Early to late adolescence is an intense period of development.
Anecdotal evidence suggests that teens may avoid or ignore treatment regimens.
Teens must master and prioritize daily complex symptom management.
Parents need to communicate, monitor adherence, and be a resource.
Chronic illness effects one in ten adolescents worldwide. Adolescence involves a desire for autonomy from parental control and the necessity to transition care from parent to child. This review investigates the transition to adolescent self-management of chronic illness treatment behaviors in the context of parent-adolescent relationships.
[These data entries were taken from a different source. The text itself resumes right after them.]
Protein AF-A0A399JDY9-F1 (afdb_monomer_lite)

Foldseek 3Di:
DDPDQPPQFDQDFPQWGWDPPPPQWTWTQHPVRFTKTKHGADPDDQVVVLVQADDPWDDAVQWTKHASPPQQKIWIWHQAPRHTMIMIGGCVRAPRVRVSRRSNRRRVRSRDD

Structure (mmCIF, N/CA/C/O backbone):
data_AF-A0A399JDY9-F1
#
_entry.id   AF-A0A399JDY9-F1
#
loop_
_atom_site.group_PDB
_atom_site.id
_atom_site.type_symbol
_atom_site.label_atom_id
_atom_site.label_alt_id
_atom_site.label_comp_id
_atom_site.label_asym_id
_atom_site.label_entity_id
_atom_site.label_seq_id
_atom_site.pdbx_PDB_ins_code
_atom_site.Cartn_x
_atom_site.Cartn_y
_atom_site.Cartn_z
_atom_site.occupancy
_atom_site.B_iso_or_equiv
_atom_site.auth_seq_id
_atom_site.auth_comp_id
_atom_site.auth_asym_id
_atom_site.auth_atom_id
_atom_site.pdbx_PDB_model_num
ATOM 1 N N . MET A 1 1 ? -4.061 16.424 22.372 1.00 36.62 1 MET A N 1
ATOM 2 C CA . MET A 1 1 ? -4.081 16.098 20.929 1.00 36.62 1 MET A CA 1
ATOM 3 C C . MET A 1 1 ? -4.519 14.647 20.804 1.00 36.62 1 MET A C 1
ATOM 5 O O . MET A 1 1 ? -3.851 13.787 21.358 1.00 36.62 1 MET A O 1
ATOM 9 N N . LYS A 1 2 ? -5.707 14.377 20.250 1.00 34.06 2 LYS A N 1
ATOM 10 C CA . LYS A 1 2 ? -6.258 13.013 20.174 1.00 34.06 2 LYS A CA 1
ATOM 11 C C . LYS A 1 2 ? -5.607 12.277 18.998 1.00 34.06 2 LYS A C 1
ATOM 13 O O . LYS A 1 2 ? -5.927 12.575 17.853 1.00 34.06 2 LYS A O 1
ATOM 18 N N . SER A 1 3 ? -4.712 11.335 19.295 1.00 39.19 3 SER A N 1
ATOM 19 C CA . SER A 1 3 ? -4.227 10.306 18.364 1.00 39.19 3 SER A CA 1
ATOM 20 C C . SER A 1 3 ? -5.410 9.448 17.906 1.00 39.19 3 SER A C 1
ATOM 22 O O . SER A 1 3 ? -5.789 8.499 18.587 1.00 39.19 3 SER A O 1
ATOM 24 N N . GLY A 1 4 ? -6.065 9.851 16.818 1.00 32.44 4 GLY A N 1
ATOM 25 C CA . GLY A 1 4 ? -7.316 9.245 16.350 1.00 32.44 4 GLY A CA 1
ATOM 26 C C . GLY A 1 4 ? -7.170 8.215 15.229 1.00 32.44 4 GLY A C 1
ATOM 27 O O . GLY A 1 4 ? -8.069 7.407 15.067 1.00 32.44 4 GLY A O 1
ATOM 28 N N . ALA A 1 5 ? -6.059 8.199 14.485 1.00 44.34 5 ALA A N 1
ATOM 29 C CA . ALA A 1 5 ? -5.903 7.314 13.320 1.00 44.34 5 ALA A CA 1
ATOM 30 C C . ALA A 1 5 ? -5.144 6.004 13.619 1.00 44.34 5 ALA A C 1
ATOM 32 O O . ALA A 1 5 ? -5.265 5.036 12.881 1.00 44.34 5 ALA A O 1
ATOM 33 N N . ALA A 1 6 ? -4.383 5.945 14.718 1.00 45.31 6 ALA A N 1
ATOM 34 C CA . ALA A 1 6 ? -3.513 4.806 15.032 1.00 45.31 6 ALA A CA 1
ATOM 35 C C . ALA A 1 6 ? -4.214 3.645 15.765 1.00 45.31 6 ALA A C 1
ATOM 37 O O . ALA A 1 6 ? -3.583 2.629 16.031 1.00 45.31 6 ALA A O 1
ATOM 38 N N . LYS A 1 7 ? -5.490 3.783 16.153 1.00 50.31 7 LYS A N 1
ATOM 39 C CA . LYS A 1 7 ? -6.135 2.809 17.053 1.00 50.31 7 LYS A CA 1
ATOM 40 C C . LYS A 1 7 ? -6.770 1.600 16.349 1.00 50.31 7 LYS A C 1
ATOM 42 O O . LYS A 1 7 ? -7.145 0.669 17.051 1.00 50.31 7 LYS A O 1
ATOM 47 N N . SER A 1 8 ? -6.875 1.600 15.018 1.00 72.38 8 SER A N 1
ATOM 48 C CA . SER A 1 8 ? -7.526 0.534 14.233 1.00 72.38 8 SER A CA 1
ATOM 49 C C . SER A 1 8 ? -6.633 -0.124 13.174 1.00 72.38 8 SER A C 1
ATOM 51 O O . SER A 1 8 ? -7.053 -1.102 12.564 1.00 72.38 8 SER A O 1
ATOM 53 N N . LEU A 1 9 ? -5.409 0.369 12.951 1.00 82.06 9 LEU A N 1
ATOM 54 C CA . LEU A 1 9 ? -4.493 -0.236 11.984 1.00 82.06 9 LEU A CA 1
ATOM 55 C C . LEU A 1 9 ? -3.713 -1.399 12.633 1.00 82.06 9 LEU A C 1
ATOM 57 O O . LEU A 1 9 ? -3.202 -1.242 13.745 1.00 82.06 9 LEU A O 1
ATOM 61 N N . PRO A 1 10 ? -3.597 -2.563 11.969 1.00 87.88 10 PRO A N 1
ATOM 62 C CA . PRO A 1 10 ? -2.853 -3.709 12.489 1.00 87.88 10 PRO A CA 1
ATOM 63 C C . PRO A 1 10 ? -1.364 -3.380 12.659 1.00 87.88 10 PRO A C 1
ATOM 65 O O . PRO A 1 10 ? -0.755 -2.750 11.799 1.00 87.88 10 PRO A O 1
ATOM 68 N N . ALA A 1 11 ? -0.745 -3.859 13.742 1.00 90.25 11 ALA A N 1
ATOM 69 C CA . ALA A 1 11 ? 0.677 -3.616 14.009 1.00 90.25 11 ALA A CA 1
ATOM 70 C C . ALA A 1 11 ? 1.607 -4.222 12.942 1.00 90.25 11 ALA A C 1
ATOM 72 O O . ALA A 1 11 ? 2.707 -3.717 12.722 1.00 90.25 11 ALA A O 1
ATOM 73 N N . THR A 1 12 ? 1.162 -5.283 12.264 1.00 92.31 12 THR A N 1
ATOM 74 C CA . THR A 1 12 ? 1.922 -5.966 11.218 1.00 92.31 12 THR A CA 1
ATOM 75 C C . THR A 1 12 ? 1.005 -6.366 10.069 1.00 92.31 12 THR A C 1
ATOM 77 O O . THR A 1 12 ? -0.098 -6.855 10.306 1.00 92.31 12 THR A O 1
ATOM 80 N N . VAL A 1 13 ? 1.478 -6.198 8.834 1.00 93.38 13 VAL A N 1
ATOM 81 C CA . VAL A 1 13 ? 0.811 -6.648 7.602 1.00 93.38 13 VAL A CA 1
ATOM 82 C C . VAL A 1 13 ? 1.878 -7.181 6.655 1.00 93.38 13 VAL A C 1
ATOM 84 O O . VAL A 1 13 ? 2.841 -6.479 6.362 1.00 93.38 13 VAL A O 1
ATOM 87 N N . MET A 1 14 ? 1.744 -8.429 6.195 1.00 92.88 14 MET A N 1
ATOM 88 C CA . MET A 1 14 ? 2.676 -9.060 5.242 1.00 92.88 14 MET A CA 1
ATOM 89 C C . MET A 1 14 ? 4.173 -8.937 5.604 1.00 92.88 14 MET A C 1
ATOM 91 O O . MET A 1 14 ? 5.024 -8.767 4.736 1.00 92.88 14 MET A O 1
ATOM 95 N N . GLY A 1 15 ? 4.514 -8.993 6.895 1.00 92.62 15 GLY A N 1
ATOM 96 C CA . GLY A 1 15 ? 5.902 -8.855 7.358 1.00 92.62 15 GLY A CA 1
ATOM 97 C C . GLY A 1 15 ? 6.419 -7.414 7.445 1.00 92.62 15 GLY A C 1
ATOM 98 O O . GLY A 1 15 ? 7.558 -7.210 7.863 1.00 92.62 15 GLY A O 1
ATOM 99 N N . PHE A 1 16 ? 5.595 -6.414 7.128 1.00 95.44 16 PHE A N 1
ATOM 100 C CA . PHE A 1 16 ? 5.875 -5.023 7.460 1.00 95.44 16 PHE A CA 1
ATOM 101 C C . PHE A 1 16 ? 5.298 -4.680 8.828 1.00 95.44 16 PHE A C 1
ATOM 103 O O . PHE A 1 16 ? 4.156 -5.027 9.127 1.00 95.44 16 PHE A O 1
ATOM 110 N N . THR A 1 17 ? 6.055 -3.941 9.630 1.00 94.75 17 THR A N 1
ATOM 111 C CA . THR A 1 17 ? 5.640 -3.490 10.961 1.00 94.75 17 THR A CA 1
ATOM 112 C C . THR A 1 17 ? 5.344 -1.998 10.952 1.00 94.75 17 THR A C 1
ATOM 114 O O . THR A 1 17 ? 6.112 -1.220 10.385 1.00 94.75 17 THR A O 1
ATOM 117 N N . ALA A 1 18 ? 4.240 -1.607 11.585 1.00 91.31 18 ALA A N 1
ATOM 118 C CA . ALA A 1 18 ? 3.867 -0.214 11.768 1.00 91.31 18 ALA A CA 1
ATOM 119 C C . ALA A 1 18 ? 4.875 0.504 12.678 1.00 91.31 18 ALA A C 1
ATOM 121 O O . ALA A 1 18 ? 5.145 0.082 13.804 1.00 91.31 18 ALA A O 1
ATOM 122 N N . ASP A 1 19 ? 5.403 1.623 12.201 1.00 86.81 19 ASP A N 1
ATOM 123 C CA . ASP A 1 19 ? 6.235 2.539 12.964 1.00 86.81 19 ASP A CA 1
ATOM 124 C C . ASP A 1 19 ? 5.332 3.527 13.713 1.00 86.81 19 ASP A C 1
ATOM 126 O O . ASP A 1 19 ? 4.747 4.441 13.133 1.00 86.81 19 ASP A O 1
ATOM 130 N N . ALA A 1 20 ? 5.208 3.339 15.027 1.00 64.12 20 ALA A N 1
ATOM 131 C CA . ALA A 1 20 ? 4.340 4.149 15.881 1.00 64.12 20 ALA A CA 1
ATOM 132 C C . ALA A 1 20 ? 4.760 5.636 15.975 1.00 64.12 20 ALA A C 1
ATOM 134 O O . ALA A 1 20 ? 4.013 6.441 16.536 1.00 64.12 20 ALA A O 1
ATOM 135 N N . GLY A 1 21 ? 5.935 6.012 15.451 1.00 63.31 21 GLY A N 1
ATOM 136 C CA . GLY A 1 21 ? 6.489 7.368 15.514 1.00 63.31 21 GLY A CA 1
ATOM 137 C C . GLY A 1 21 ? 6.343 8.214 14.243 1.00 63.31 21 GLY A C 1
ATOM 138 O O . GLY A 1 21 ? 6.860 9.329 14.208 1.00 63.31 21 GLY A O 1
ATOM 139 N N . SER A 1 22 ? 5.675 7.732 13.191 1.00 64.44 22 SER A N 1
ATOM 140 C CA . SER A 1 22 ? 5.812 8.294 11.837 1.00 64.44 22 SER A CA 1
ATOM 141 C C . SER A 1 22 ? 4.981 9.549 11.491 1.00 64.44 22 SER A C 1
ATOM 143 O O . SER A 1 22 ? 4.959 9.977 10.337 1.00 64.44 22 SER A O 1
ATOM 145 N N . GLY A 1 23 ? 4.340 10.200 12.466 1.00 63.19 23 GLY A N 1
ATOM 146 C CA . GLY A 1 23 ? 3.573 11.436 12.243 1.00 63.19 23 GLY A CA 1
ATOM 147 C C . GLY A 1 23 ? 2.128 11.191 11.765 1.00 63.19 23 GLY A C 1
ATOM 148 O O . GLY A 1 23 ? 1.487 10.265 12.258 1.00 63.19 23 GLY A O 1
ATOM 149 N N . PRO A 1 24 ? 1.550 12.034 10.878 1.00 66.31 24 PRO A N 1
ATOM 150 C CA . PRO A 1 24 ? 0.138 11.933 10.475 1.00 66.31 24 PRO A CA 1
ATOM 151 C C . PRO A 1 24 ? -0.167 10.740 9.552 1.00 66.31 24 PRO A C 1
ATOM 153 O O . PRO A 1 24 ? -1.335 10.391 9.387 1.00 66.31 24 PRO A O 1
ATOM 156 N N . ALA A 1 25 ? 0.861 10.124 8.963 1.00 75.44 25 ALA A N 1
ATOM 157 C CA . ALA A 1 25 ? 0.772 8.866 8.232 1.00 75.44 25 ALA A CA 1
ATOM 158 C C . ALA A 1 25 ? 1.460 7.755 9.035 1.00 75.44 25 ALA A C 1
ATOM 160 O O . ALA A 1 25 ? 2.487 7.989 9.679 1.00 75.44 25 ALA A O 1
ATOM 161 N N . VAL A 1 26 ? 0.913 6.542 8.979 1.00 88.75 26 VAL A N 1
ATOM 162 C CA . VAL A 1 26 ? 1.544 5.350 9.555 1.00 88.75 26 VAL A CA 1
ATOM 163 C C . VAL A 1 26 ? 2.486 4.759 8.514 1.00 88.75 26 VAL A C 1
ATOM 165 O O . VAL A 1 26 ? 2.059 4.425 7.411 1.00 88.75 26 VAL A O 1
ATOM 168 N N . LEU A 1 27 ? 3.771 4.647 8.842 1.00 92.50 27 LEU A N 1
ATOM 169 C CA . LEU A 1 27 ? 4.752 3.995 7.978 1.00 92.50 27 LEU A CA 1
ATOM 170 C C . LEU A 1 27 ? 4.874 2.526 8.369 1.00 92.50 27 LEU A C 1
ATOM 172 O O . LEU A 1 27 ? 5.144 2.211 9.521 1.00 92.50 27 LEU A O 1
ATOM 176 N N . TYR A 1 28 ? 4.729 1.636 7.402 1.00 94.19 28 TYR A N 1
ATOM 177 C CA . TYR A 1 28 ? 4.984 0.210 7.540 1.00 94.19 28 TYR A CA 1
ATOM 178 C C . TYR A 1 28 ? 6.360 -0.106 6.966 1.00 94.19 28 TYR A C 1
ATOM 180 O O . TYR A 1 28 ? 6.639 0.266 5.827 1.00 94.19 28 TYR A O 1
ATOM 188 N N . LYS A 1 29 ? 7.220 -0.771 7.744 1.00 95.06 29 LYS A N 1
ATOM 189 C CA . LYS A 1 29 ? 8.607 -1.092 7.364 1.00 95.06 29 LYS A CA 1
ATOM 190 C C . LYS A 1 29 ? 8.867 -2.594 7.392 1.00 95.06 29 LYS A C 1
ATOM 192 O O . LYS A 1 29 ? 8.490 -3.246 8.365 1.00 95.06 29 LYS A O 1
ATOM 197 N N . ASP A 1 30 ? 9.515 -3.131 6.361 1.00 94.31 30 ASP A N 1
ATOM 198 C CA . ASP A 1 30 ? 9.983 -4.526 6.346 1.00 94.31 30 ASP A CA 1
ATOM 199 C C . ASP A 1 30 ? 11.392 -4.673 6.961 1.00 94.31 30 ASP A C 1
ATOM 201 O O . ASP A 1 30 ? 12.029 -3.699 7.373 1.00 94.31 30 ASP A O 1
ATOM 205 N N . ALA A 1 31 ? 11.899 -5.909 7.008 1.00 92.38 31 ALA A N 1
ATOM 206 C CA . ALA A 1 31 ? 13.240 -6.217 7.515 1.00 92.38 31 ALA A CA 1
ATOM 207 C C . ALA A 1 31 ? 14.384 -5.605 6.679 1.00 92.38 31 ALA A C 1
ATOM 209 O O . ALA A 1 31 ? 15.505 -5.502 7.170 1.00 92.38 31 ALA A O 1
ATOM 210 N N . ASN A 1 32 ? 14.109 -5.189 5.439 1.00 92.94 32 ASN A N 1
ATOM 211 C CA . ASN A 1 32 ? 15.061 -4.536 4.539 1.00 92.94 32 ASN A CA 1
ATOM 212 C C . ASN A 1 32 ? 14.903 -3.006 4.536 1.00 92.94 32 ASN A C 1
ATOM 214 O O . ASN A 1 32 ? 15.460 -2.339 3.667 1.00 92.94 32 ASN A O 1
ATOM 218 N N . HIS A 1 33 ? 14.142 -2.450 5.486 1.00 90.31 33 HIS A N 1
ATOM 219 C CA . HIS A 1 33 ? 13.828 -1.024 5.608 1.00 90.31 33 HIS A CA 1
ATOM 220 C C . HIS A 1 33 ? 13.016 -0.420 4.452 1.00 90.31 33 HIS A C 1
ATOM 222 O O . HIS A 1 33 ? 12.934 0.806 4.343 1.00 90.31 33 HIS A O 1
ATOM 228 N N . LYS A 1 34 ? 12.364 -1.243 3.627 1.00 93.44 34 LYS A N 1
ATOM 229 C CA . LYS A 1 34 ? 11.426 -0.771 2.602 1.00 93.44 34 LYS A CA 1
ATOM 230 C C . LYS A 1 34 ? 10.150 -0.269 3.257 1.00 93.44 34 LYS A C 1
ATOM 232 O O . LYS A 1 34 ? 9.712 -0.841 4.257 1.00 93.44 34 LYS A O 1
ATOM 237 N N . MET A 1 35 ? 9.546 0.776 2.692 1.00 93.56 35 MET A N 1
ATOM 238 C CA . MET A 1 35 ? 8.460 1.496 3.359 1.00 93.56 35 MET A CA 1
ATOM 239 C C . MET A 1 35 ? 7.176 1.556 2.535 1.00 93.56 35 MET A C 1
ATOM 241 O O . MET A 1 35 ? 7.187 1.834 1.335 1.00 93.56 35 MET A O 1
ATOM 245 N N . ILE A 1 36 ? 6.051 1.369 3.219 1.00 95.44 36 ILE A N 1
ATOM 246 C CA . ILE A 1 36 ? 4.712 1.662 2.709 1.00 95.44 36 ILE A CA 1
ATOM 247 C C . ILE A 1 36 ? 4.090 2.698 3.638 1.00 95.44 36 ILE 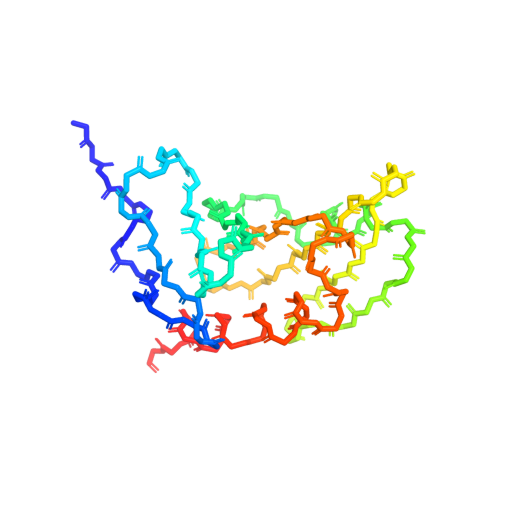A C 1
ATOM 249 O O . ILE A 1 36 ? 3.952 2.470 4.839 1.00 95.44 36 ILE A O 1
ATOM 253 N N . GLY A 1 37 ? 3.732 3.854 3.091 1.00 93.75 37 GLY A N 1
ATOM 254 C CA . GLY A 1 37 ? 2.984 4.867 3.825 1.00 93.75 37 GLY A CA 1
ATOM 255 C C . GLY A 1 37 ? 1.494 4.582 3.763 1.00 93.75 37 GLY A C 1
ATOM 256 O O . GLY A 1 37 ? 0.970 4.328 2.683 1.00 93.75 37 GLY A O 1
ATOM 257 N N . VAL A 1 38 ? 0.823 4.653 4.907 1.00 92.12 38 VAL A N 1
ATOM 258 C CA . VAL A 1 38 ? -0.629 4.537 5.043 1.00 92.12 38 VAL A CA 1
ATOM 259 C C . VAL A 1 38 ? -1.157 5.850 5.610 1.00 92.12 38 VAL A C 1
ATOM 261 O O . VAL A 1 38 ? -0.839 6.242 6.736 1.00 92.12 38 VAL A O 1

A systematic search of PubMed, CINAHL, and Web of Science was conducted from earliest database records to early June 2017. Articles were included if they focused on adolescents, addressed illness self-management, discussed the parent-adolescent relationship, and were published in English. Articles were excluded if the chronic illness was a mental health condition, included children younger than 10 years of age, or lacked peer review.
Nine studies met inclusion criteria. Outcomes included challenges to adolescent self-management, nature of the parent-adolescent relationship, illness representation, perceptions of adolescent self-efficacy in compliance, medical decision making, laboratory measures, and adolescent self-management competence. Across diagnoses, parents who were available to monitor, be a resource, collaborate with their adolescent, and engage in ongoing dialogue were key in the successful transition to autonomous illness management.
There is a paucity of research addressing the experiences of adolescents in becoming experts in their own care.